The majority of fleet managers today have a keen interest in alternative fuels, and natural gas vehicles (NGVs) have emerged as tempting options. Vehicle conversions and OEM offerings come at a premium, but some easy math proves that the price differential between natural gas and diesel or gasoline alone often justifies investments in NGVs.
But almost invariably, fleet managers who are ready to shift toward natural gas encounter the same problem: a lack of fueling infrastructure, whether compressed natural gas (CNG) or liquefied natural gas (LNG). It is a problem that micro and mass media alike cover. It is discussed at fleet and fueling trade shows, and industry stakeholders are mired in it. The fueling obstacle is ubiquitous.
America's Natural Gas Alliance (ANGA) sought to define the scope of this issue as a part of a comprehensive analysis conducted by TIAX LLC. The first sections of this multi-module analysis, released during the ACT Expo in Long Beach, Calif., a few weeks ago, looked specifically at LNG and CNG infrastructure in the U.S. and Canada.
So, how big is the problem?
‘We're far behind, and it gets worse every year,’ says Questar Gas Co.'s Jim Grambihler, who coordinates three of the four committees within ANGA's Drive Natural Gas Initiative. ‘We have a lot of catching up to do.’
Grambihler specifically contrasts the state of natural gas fueling infrastructure in the U.S. and Canada to that found in places like Pakistan, Iran, Argentina and Brazil, where NGVs are found in the millions and fueling stations abound. In North America, adoption has been slow, with fewer than 150,000 units on the roads across all vehicle classes, and a similarly low number of CNG and LNG refueling sites.
The U.S.' share of LNG fueling infrastructure is slight. Right now, 48 LNG stations are operating in the country in only nine states: Alabama, Arizona, California, Connecticut, Louisiana, Nevada, Ohio, Texas and Utah. And one of those states – California – represents 73% of the stations.
‘Strategic and coordinated investments along heavily-used corridors, such as the establishment of co-located natural gas stations and diesel truck stops, will be required to establish infrastructure networks that make LNG a major transportation fuel,’ the study says.
In the U.S., CNG is the more prominent of the two natural gas fuel types for transportation. However, when the complement of CNG refueling sites (about 1,000) is compared to the number of retail gasoline stations (approximately 119,000), it becomes clear how disparate these worlds are.
Indeed, according to TIAX's analysis, you would pass more than 100 gasoline stations before seeing a single CNG pump – about half of which are private-access. Moreover, the CNG stations in the U.S. are largely concentrated in a handful of states. California has the highest number, with 228, followed by New York (107), Utah (82) and Oklahoma (70). These four states host nearly half of the U.S.' existing CNG fueling sites.

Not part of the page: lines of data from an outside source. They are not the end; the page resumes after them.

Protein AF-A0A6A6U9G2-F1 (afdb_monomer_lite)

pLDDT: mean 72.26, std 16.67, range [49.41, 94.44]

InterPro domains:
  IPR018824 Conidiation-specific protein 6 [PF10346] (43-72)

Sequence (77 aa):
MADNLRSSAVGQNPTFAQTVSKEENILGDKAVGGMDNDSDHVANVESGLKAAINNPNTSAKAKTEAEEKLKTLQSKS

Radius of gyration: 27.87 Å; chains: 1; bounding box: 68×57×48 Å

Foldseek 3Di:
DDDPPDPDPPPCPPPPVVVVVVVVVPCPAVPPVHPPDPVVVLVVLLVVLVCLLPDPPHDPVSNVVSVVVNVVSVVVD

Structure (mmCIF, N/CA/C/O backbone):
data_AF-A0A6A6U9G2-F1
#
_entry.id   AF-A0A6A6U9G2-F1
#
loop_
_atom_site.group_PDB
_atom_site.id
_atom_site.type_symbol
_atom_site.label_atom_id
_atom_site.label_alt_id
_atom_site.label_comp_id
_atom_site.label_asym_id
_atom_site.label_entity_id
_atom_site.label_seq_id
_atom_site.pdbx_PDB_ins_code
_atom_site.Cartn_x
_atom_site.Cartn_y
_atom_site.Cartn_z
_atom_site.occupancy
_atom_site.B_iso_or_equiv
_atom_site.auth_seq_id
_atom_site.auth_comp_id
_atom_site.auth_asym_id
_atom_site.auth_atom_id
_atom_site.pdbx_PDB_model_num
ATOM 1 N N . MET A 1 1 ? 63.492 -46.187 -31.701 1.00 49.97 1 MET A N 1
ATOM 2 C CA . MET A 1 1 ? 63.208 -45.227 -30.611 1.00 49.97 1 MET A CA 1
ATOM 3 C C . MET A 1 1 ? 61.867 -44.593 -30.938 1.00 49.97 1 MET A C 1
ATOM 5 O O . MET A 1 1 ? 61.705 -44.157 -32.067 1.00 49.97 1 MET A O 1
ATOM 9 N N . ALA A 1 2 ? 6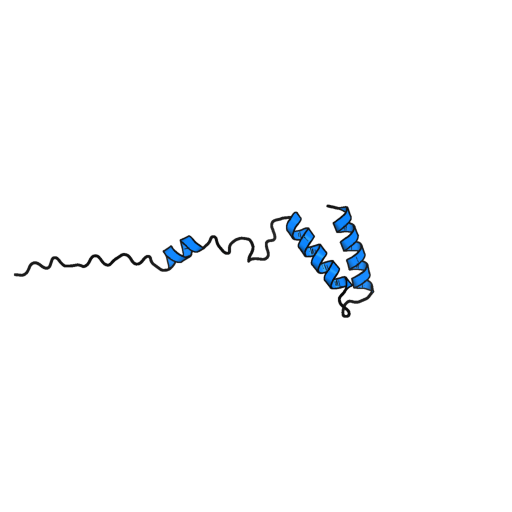0.887 -44.741 -30.045 1.00 49.41 2 ALA A N 1
ATOM 10 C CA . ALA A 1 2 ? 59.461 -44.640 -30.352 1.00 49.41 2 ALA A CA 1
ATOM 11 C C . ALA A 1 2 ? 58.964 -43.198 -30.531 1.00 49.41 2 ALA A C 1
ATOM 13 O O . ALA A 1 2 ? 59.303 -42.304 -29.758 1.00 49.41 2 ALA A O 1
ATOM 14 N N . ASP A 1 3 ? 58.137 -43.043 -31.560 1.00 56.59 3 ASP A N 1
ATOM 15 C CA . ASP A 1 3 ? 57.320 -41.887 -31.897 1.00 56.59 3 ASP A CA 1
ATOM 16 C C . ASP A 1 3 ? 56.187 -41.741 -30.867 1.00 56.59 3 ASP A C 1
ATOM 18 O O . ASP A 1 3 ? 55.286 -42.575 -30.795 1.00 56.59 3 ASP A O 1
ATOM 22 N N . ASN A 1 4 ? 56.258 -40.709 -30.024 1.00 58.22 4 ASN A N 1
ATOM 23 C CA . ASN A 1 4 ? 55.255 -40.419 -28.996 1.00 58.22 4 ASN A CA 1
ATOM 24 C C . ASN A 1 4 ? 54.378 -39.227 -29.421 1.00 58.22 4 ASN A C 1
ATOM 26 O O . ASN A 1 4 ? 54.303 -38.205 -28.741 1.00 58.22 4 ASN A O 1
ATOM 30 N N . LEU A 1 5 ? 53.679 -39.372 -30.549 1.00 61.81 5 LEU A N 1
ATOM 31 C CA . LEU A 1 5 ? 52.565 -38.515 -30.972 1.00 61.81 5 LEU A CA 1
ATOM 32 C C . LEU A 1 5 ? 51.255 -38.988 -30.317 1.00 61.81 5 LEU A C 1
ATOM 34 O O . LEU A 1 5 ? 50.389 -39.592 -30.952 1.00 61.81 5 LEU A O 1
ATOM 38 N N . ARG A 1 6 ? 51.082 -38.727 -29.017 1.00 61.88 6 ARG A N 1
ATOM 39 C CA . ARG A 1 6 ? 49.767 -38.868 -28.368 1.00 61.88 6 ARG A CA 1
ATOM 40 C C . ARG A 1 6 ? 49.630 -37.949 -27.157 1.00 61.88 6 ARG A C 1
ATOM 42 O O . ARG A 1 6 ? 49.490 -38.416 -26.035 1.00 61.88 6 ARG A O 1
ATOM 49 N N . SER A 1 7 ? 49.626 -36.636 -27.377 1.00 50.03 7 SER A N 1
ATOM 50 C CA . SER A 1 7 ? 48.990 -35.746 -26.402 1.00 50.03 7 SER A CA 1
ATOM 51 C C . SER A 1 7 ? 47.561 -35.519 -26.860 1.00 50.03 7 SER A C 1
ATOM 53 O O . SER A 1 7 ? 47.290 -34.804 -27.822 1.00 50.03 7 SER A O 1
ATOM 55 N N . SER A 1 8 ? 46.675 -36.279 -26.226 1.00 54.59 8 SER A N 1
ATOM 56 C CA . SER A 1 8 ? 45.226 -36.184 -26.288 1.00 54.59 8 SER A CA 1
ATOM 57 C C . SER A 1 8 ? 44.757 -34.746 -26.482 1.00 54.59 8 SER A C 1
ATOM 59 O O . SER A 1 8 ? 45.122 -33.869 -25.700 1.00 54.59 8 SER A O 1
ATOM 61 N N . ALA A 1 9 ? 43.888 -34.536 -27.472 1.00 54.88 9 ALA A N 1
ATOM 62 C CA . ALA A 1 9 ? 42.955 -33.422 -27.471 1.00 54.88 9 ALA A CA 1
ATOM 63 C C . ALA A 1 9 ? 42.125 -33.529 -26.185 1.00 54.88 9 ALA A C 1
ATOM 65 O O . ALA A 1 9 ? 41.105 -34.216 -26.137 1.00 54.88 9 ALA A O 1
ATOM 66 N N . VAL A 1 10 ? 42.632 -32.926 -25.109 1.00 54.31 10 VAL A N 1
ATOM 67 C CA . VAL A 1 10 ? 41.881 -32.676 -23.889 1.00 54.31 10 VAL A CA 1
ATOM 68 C C . VAL A 1 10 ? 40.771 -31.750 -24.344 1.00 54.31 10 VAL A C 1
ATOM 70 O O . VAL A 1 10 ? 41.018 -30.578 -24.631 1.00 54.31 10 VAL A O 1
ATOM 73 N N . GLY A 1 11 ? 39.580 -32.324 -24.538 1.00 54.72 11 GLY A N 1
ATOM 74 C CA . GLY A 1 11 ? 38.374 -31.569 -24.823 1.00 54.72 11 GLY A CA 1
ATOM 75 C C . GLY A 1 11 ? 38.342 -30.409 -23.850 1.00 54.72 11 GLY A C 1
ATOM 76 O O . GLY A 1 11 ? 38.437 -30.619 -22.638 1.00 54.72 11 GLY A O 1
ATOM 77 N N . GLN A 1 12 ? 38.334 -29.194 -24.389 1.00 55.44 12 GLN A N 1
ATOM 78 C CA . GLN A 1 12 ? 38.229 -28.000 -23.577 1.00 55.44 12 GLN A CA 1
ATOM 79 C C . GLN A 1 12 ? 36.874 -28.064 -22.881 1.00 55.44 12 GLN A C 1
ATOM 81 O O . GLN A 1 12 ? 35.864 -27.658 -23.444 1.00 55.44 12 GLN A O 1
ATOM 86 N N . ASN A 1 13 ? 36.842 -28.639 -21.679 1.00 62.59 13 ASN A N 1
ATOM 87 C CA . ASN A 1 13 ? 35.728 -28.448 -20.778 1.00 62.59 13 ASN A CA 1
ATOM 88 C C . ASN A 1 13 ? 35.773 -26.963 -20.433 1.00 62.59 13 ASN A C 1
ATOM 90 O O . ASN A 1 13 ? 36.762 -26.532 -19.826 1.00 62.59 13 ASN A O 1
ATOM 94 N N . PRO A 1 14 ? 34.787 -26.168 -20.888 1.00 62.06 14 PRO A N 1
ATOM 95 C CA . PRO A 1 14 ? 34.763 -24.755 -20.575 1.00 62.06 14 PRO A CA 1
ATOM 96 C C . PRO A 1 14 ? 34.830 -24.647 -19.058 1.00 62.06 14 PRO A C 1
ATOM 98 O O . PRO A 1 14 ? 34.109 -25.337 -18.334 1.00 62.06 14 PRO A O 1
ATOM 101 N N . THR A 1 15 ? 35.784 -23.857 -18.574 1.00 68.00 15 THR A N 1
ATOM 102 C CA . THR A 1 15 ? 35.931 -23.616 -17.145 1.00 68.00 15 THR A CA 1
ATOM 103 C C . THR A 1 15 ? 34.598 -23.124 -16.600 1.00 68.00 15 THR A C 1
ATOM 105 O O . THR A 1 15 ? 33.872 -22.420 -17.298 1.00 68.00 15 THR A O 1
ATOM 108 N N . PHE A 1 16 ? 34.283 -23.476 -15.352 1.00 57.78 16 PHE A N 1
ATOM 109 C CA . PHE A 1 16 ? 33.062 -23.040 -14.667 1.00 57.78 16 PHE A CA 1
ATOM 110 C C . PHE A 1 16 ? 32.778 -21.545 -14.899 1.00 57.78 16 PHE A C 1
ATOM 112 O O . PHE A 1 16 ? 31.655 -21.173 -15.207 1.00 57.78 16 PHE A O 1
ATOM 119 N N . ALA A 1 17 ? 33.825 -20.711 -14.909 1.00 57.12 17 ALA A N 1
ATOM 120 C CA . ALA A 1 17 ? 33.768 -19.298 -15.280 1.00 57.12 17 ALA A CA 1
ATOM 121 C C . ALA A 1 17 ? 33.015 -19.003 -16.596 1.00 57.12 17 ALA A C 1
ATOM 123 O O . ALA A 1 17 ? 32.181 -18.109 -16.617 1.00 57.12 17 ALA A O 1
ATOM 124 N N . GLN A 1 18 ? 33.243 -19.757 -17.679 1.00 56.69 18 GLN A N 1
ATOM 125 C CA . GLN A 1 18 ? 32.560 -19.541 -18.963 1.00 56.69 18 GLN A CA 1
ATOM 126 C C . GLN A 1 18 ? 31.075 -19.928 -18.944 1.00 56.69 18 GLN A C 1
ATOM 128 O O . GLN A 1 18 ? 30.296 -19.332 -19.690 1.00 56.69 18 GLN A O 1
ATOM 133 N N . THR A 1 19 ? 30.673 -20.916 -18.134 1.00 58.91 19 THR A N 1
ATOM 134 C CA . THR A 1 19 ? 29.251 -21.257 -17.967 1.00 58.91 19 THR A CA 1
ATOM 135 C C . THR A 1 19 ? 28.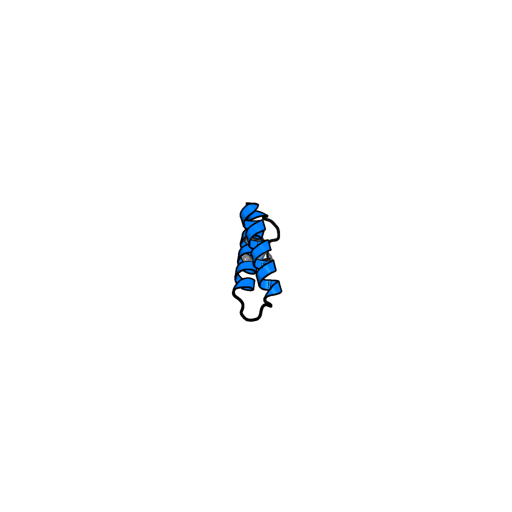542 -20.211 -17.121 1.00 58.91 19 THR A C 1
ATOM 137 O O . THR A 1 19 ? 27.464 -19.777 -17.513 1.00 58.91 19 THR A O 1
ATOM 140 N N . VAL A 1 20 ? 29.180 -19.717 -16.049 1.00 58.31 20 VAL A N 1
ATOM 141 C CA . VAL A 1 20 ? 28.577 -18.654 -15.230 1.00 58.31 20 VAL A CA 1
ATOM 142 C C . VAL A 1 20 ? 28.426 -17.372 -16.046 1.00 58.31 20 VAL A C 1
ATOM 144 O O . VAL A 1 20 ? 27.341 -16.812 -16.073 1.00 58.31 20 VAL A O 1
ATOM 147 N N . SER A 1 21 ? 29.443 -16.979 -16.828 1.00 56.75 21 SER A N 1
ATOM 148 C CA . SER A 1 21 ? 29.392 -15.766 -17.663 1.00 56.75 21 SER A CA 1
ATOM 149 C C . SER A 1 21 ? 28.268 -15.754 -18.710 1.00 56.75 21 SER A C 1
ATOM 151 O O . SER A 1 21 ? 27.827 -14.681 -19.111 1.00 56.75 21 SER A O 1
ATOM 153 N N . LYS A 1 22 ? 27.798 -16.917 -19.184 1.00 57.94 22 LYS A N 1
ATOM 154 C CA . LYS A 1 22 ? 26.650 -17.001 -20.110 1.00 57.94 22 LYS A CA 1
ATOM 155 C C . LYS A 1 22 ? 25.297 -16.985 -19.391 1.00 57.94 22 LYS A C 1
ATOM 157 O O . LYS A 1 22 ? 24.293 -16.673 -20.025 1.00 57.94 22 LYS A O 1
ATOM 162 N N . GLU A 1 23 ? 25.273 -17.287 -18.097 1.00 56.12 23 GLU A N 1
ATOM 163 C CA . GLU A 1 23 ? 24.071 -17.324 -17.256 1.00 56.12 23 GLU A CA 1
ATOM 164 C C . GLU A 1 23 ? 23.886 -16.062 -16.391 1.00 56.12 23 GLU A C 1
ATOM 166 O O . GLU A 1 23 ? 22.907 -15.959 -15.656 1.00 56.12 23 GLU A O 1
ATOM 171 N N . GLU A 1 24 ? 24.756 -15.051 -16.493 1.00 52.72 24 GLU A N 1
ATOM 172 C CA . GLU A 1 24 ? 24.649 -13.839 -15.654 1.00 52.72 24 GLU A CA 1
ATOM 173 C C . GLU A 1 24 ? 23.462 -12.931 -16.009 1.00 52.72 24 GLU A C 1
ATOM 175 O O . GLU A 1 24 ? 23.169 -11.976 -15.294 1.00 52.72 24 GLU A O 1
ATOM 180 N N . ASN A 1 25 ? 22.704 -13.255 -17.059 1.00 54.16 25 ASN A N 1
ATOM 181 C CA . ASN A 1 25 ? 21.537 -12.469 -17.458 1.00 54.16 25 ASN A CA 1
ATOM 182 C C . ASN A 1 25 ? 20.234 -12.859 -16.737 1.00 54.16 25 ASN A C 1
ATOM 184 O O . ASN A 1 25 ? 19.178 -12.319 -17.058 1.00 54.16 25 ASN A O 1
ATOM 188 N N . ILE A 1 26 ? 20.274 -13.805 -15.792 1.00 57.62 26 ILE A N 1
ATOM 189 C CA . ILE A 1 26 ? 19.061 -14.323 -15.136 1.00 57.62 26 ILE A CA 1
ATOM 190 C C . ILE A 1 26 ? 18.766 -13.586 -13.814 1.00 57.62 26 ILE A C 1
ATOM 192 O O . ILE A 1 26 ? 17.639 -13.629 -13.327 1.00 57.62 26 ILE A O 1
ATOM 196 N N . LEU A 1 27 ? 19.738 -12.861 -13.242 1.00 57.16 27 LEU A N 1
ATOM 197 C CA . LEU A 1 27 ? 19.618 -12.346 -11.867 1.00 57.16 27 LEU A CA 1
ATOM 198 C C . LEU A 1 27 ? 19.866 -10.839 -11.688 1.00 57.16 27 LEU A C 1
ATOM 200 O O . LEU A 1 27 ? 19.768 -10.339 -10.572 1.00 57.16 27 LEU A O 1
ATOM 204 N N . GLY A 1 28 ? 20.159 -10.104 -12.761 1.00 55.34 28 GLY A N 1
ATOM 205 C CA . GLY A 1 28 ? 20.761 -8.771 -12.648 1.00 55.34 28 GLY A CA 1
ATOM 206 C C . GLY A 1 28 ? 19.856 -7.605 -12.241 1.00 55.34 28 GLY A C 1
ATOM 207 O O . GLY A 1 28 ? 20.385 -6.622 -11.745 1.00 55.34 28 GLY A O 1
ATOM 208 N N . ASP A 1 29 ? 18.533 -7.683 -12.418 1.00 55.53 29 ASP A N 1
ATOM 209 C CA . ASP A 1 29 ? 17.693 -6.472 -12.286 1.00 55.53 29 ASP A CA 1
ATOM 210 C C . ASP A 1 29 ? 16.476 -6.631 -11.359 1.00 55.53 29 ASP A C 1
ATOM 212 O O . ASP A 1 29 ? 16.161 -5.746 -10.572 1.00 55.53 29 ASP A O 1
ATOM 216 N N . LYS A 1 30 ? 15.808 -7.794 -11.367 1.00 55.00 30 LYS A N 1
ATOM 217 C CA . LYS A 1 30 ? 14.586 -8.009 -10.559 1.00 55.00 30 LYS A CA 1
ATOM 218 C C . LYS A 1 30 ? 14.812 -8.695 -9.209 1.00 55.00 30 LYS A C 1
ATOM 220 O O . LYS A 1 30 ? 13.885 -8.758 -8.406 1.00 55.00 30 LYS A O 1
ATOM 225 N N . ALA A 1 31 ? 15.989 -9.286 -8.987 1.00 58.50 31 ALA A N 1
ATOM 226 C CA . ALA A 1 31 ? 16.274 -10.096 -7.797 1.00 58.50 31 ALA A CA 1
ATOM 227 C C . ALA A 1 31 ? 16.967 -9.306 -6.676 1.00 58.50 31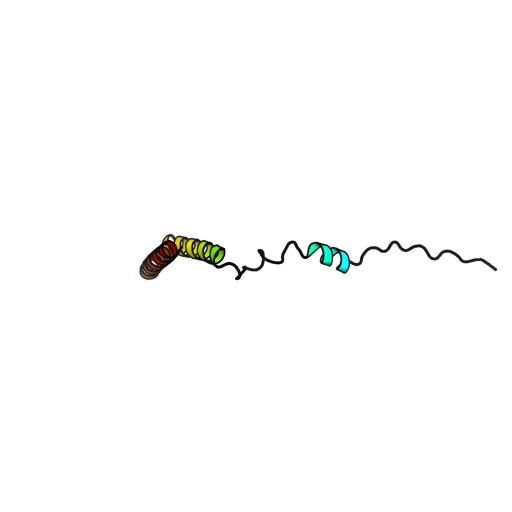 ALA A C 1
ATOM 229 O O . ALA A 1 31 ? 16.787 -9.611 -5.498 1.00 58.50 31 ALA A O 1
ATOM 230 N N . VAL A 1 32 ? 17.726 -8.269 -7.032 1.00 59.22 32 VAL A N 1
ATOM 231 C CA . VAL A 1 32 ? 18.053 -7.180 -6.111 1.00 59.22 32 VAL A CA 1
ATOM 232 C C . VAL A 1 32 ? 16.823 -6.276 -6.082 1.00 59.22 32 VAL A C 1
ATOM 234 O O . VAL A 1 32 ? 16.201 -6.103 -7.123 1.00 59.22 32 VAL A O 1
ATOM 237 N N . GLY A 1 33 ? 16.386 -5.781 -4.924 1.00 56.00 33 GLY A N 1
ATOM 238 C CA . GLY A 1 33 ? 15.208 -4.910 -4.842 1.00 56.00 33 GLY A CA 1
ATOM 239 C C . GLY A 1 33 ? 15.421 -3.640 -5.665 1.00 56.00 33 GLY A C 1
ATOM 240 O O . GLY A 1 33 ? 15.939 -2.669 -5.126 1.00 56.00 33 GLY A O 1
ATOM 241 N N . GLY A 1 34 ? 15.083 -3.698 -6.956 1.00 54.81 34 GLY A N 1
ATOM 242 C CA . GLY A 1 34 ? 15.418 -2.697 -7.956 1.00 54.81 34 GLY A CA 1
ATOM 243 C C . GLY A 1 34 ? 14.927 -1.331 -7.514 1.00 54.81 34 GLY A C 1
ATOM 244 O O . GLY A 1 34 ? 13.733 -1.134 -7.285 1.00 54.81 34 GLY A O 1
ATOM 245 N N . MET A 1 35 ? 15.865 -0.401 -7.362 1.00 56.16 35 MET A N 1
ATOM 246 C CA . MET A 1 35 ? 15.578 1.000 -7.067 1.00 56.16 35 MET A CA 1
ATOM 247 C C . MET A 1 35 ? 15.178 1.788 -8.325 1.00 56.16 35 MET A C 1
ATOM 249 O O . MET A 1 35 ? 14.845 2.964 -8.222 1.00 56.16 35 MET A O 1
ATOM 253 N N . ASP A 1 36 ? 15.165 1.148 -9.496 1.00 56.97 36 ASP A N 1
ATOM 254 C CA . ASP A 1 36 ? 15.237 1.841 -10.778 1.00 56.97 36 ASP A CA 1
ATOM 255 C C . ASP A 1 36 ? 14.000 1.580 -11.645 1.00 56.97 36 ASP A C 1
ATOM 257 O O . ASP A 1 36 ? 14.111 0.988 -12.705 1.00 56.97 36 ASP A O 1
ATOM 261 N N . ASN A 1 37 ? 12.819 2.003 -11.176 1.00 59.31 37 ASN A N 1
ATOM 262 C CA . ASN A 1 37 ? 11.662 2.408 -11.994 1.00 59.31 37 ASN A CA 1
ATOM 263 C C . ASN A 1 37 ? 10.670 3.151 -11.081 1.00 59.31 37 ASN A C 1
ATOM 265 O O . ASN A 1 37 ? 10.073 2.540 -10.191 1.00 59.31 37 ASN A O 1
ATOM 269 N N . ASP A 1 38 ? 10.442 4.449 -11.312 1.00 62.16 38 ASP A N 1
ATOM 270 C CA . ASP A 1 38 ? 9.486 5.248 -10.523 1.00 62.16 38 ASP A CA 1
ATOM 271 C C . ASP A 1 38 ? 8.085 4.605 -10.486 1.00 62.16 38 ASP A C 1
ATOM 273 O O . ASP A 1 38 ? 7.408 4.626 -9.459 1.00 62.16 38 ASP A O 1
ATOM 277 N N . SER A 1 39 ? 7.665 3.966 -11.583 1.00 62.50 39 SER A N 1
ATOM 278 C CA . SER A 1 39 ? 6.368 3.287 -11.688 1.00 62.50 39 SER A CA 1
ATOM 279 C C . SER A 1 39 ? 6.267 2.014 -10.835 1.00 62.50 39 SER A C 1
ATOM 281 O O . SER A 1 39 ? 5.252 1.811 -10.166 1.00 62.50 39 SER A O 1
ATOM 283 N N . ASP A 1 40 ? 7.311 1.177 -10.804 1.00 63.69 40 ASP A N 1
ATOM 284 C CA . ASP A 1 40 ? 7.325 -0.056 -9.998 1.00 63.69 40 ASP A CA 1
ATOM 285 C C . ASP A 1 40 ? 7.471 0.261 -8.502 1.00 63.69 40 ASP A C 1
ATOM 287 O O . ASP A 1 40 ? 6.874 -0.397 -7.642 1.00 63.69 40 ASP A O 1
ATOM 291 N N . HIS A 1 41 ? 8.218 1.320 -8.181 1.00 72.00 41 HIS A N 1
ATOM 292 C CA . HIS A 1 41 ? 8.362 1.814 -6.819 1.00 72.00 41 HIS A CA 1
ATOM 293 C C . HIS A 1 41 ? 7.012 2.267 -6.237 1.00 72.00 41 HIS A C 1
ATOM 295 O O . HIS A 1 41 ? 6.681 1.898 -5.109 1.00 72.00 41 HIS A O 1
ATOM 301 N N . VAL A 1 42 ? 6.186 2.987 -7.008 1.00 81.00 42 VAL A N 1
ATOM 302 C CA . VAL A 1 42 ? 4.852 3.425 -6.553 1.00 81.00 42 VAL A CA 1
ATOM 303 C C . VAL A 1 42 ? 3.953 2.230 -6.228 1.00 81.00 42 VAL A C 1
ATOM 305 O O . VAL A 1 42 ? 3.373 2.191 -5.142 1.00 81.00 42 VAL A O 1
ATOM 308 N N . ALA A 1 43 ? 3.886 1.221 -7.101 1.00 83.81 43 ALA A N 1
ATOM 309 C CA . ALA A 1 43 ? 3.054 0.036 -6.877 1.00 83.81 43 ALA A CA 1
ATOM 310 C C . ALA A 1 43 ? 3.450 -0.732 -5.600 1.00 83.81 43 ALA A C 1
ATOM 312 O O . ALA A 1 43 ? 2.590 -1.125 -4.800 1.00 83.81 43 ALA A O 1
ATOM 313 N N . ASN A 1 44 ? 4.755 -0.891 -5.365 1.00 84.50 44 ASN A N 1
ATOM 314 C CA . ASN A 1 44 ? 5.274 -1.544 -4.165 1.00 84.50 44 ASN A CA 1
ATOM 315 C C . ASN A 1 44 ? 4.948 -0.742 -2.897 1.00 84.50 44 ASN A C 1
ATOM 317 O O . ASN A 1 44 ? 4.460 -1.313 -1.916 1.00 84.50 44 ASN A O 1
ATOM 321 N N . VAL A 1 45 ? 5.133 0.580 -2.925 1.00 86.44 45 VAL A N 1
ATOM 322 C CA . VAL A 1 45 ? 4.809 1.466 -1.797 1.00 86.44 45 VAL A CA 1
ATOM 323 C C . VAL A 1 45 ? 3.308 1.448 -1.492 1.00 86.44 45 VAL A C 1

Grambihler tells NGT News that even right now, with the relatively small number of NGVs on U.S. roads, there is already more demand for CNG for transportation use than existing stations can accommodate. And for CNG stations to reach just one-tenth of the number of gasoline stations, 16,000 sites need to come online.
‘That's a very big hurdle,’ he remarks.
Independent CNG retailer Clean Energy Fuels alone operates 26% of all the public-access CNG stations in the U.S., TIAX found. Combined, natural gas local distribution companies (LDCs) operate 35%. Among LDCs, companies such as Questar Gas, Pacific Gas & Electric and Oklahoma Natural Gas are leaders in the CNG fueling space today.
Each of these players – and a host of others, both established and new – has the opportunity to take advantage of the current upswing in natural gas-fueled transportation. TIAX's reports make it very clear that all parties have roles to play and rewards to reap.
‘While there are numerous stakeholders in the CNG infrastructure development process, three groups have the greatest influence: natural gas supply chain companies (including exploration and production companies, pipeline companies, marketers and LDCs), federal governments, and CNG retailers,’ the study notes.
To a large extent, many companies are confronting the challenges and seeking those rewards. Clean Energy Fuels has aggressive expansion plans for both CNG and LNG, other retailers (e.g., Trillium USA, Pinnacle CNG Co., Alternative Vehicle Service Group LP) are ramping up their operations, and natural gas suppliers are making hard pushes to drum up demand for CNG and LNG.
Judging by TIAX's and ANGA's work, no amount of effort, at this point, goes to waste.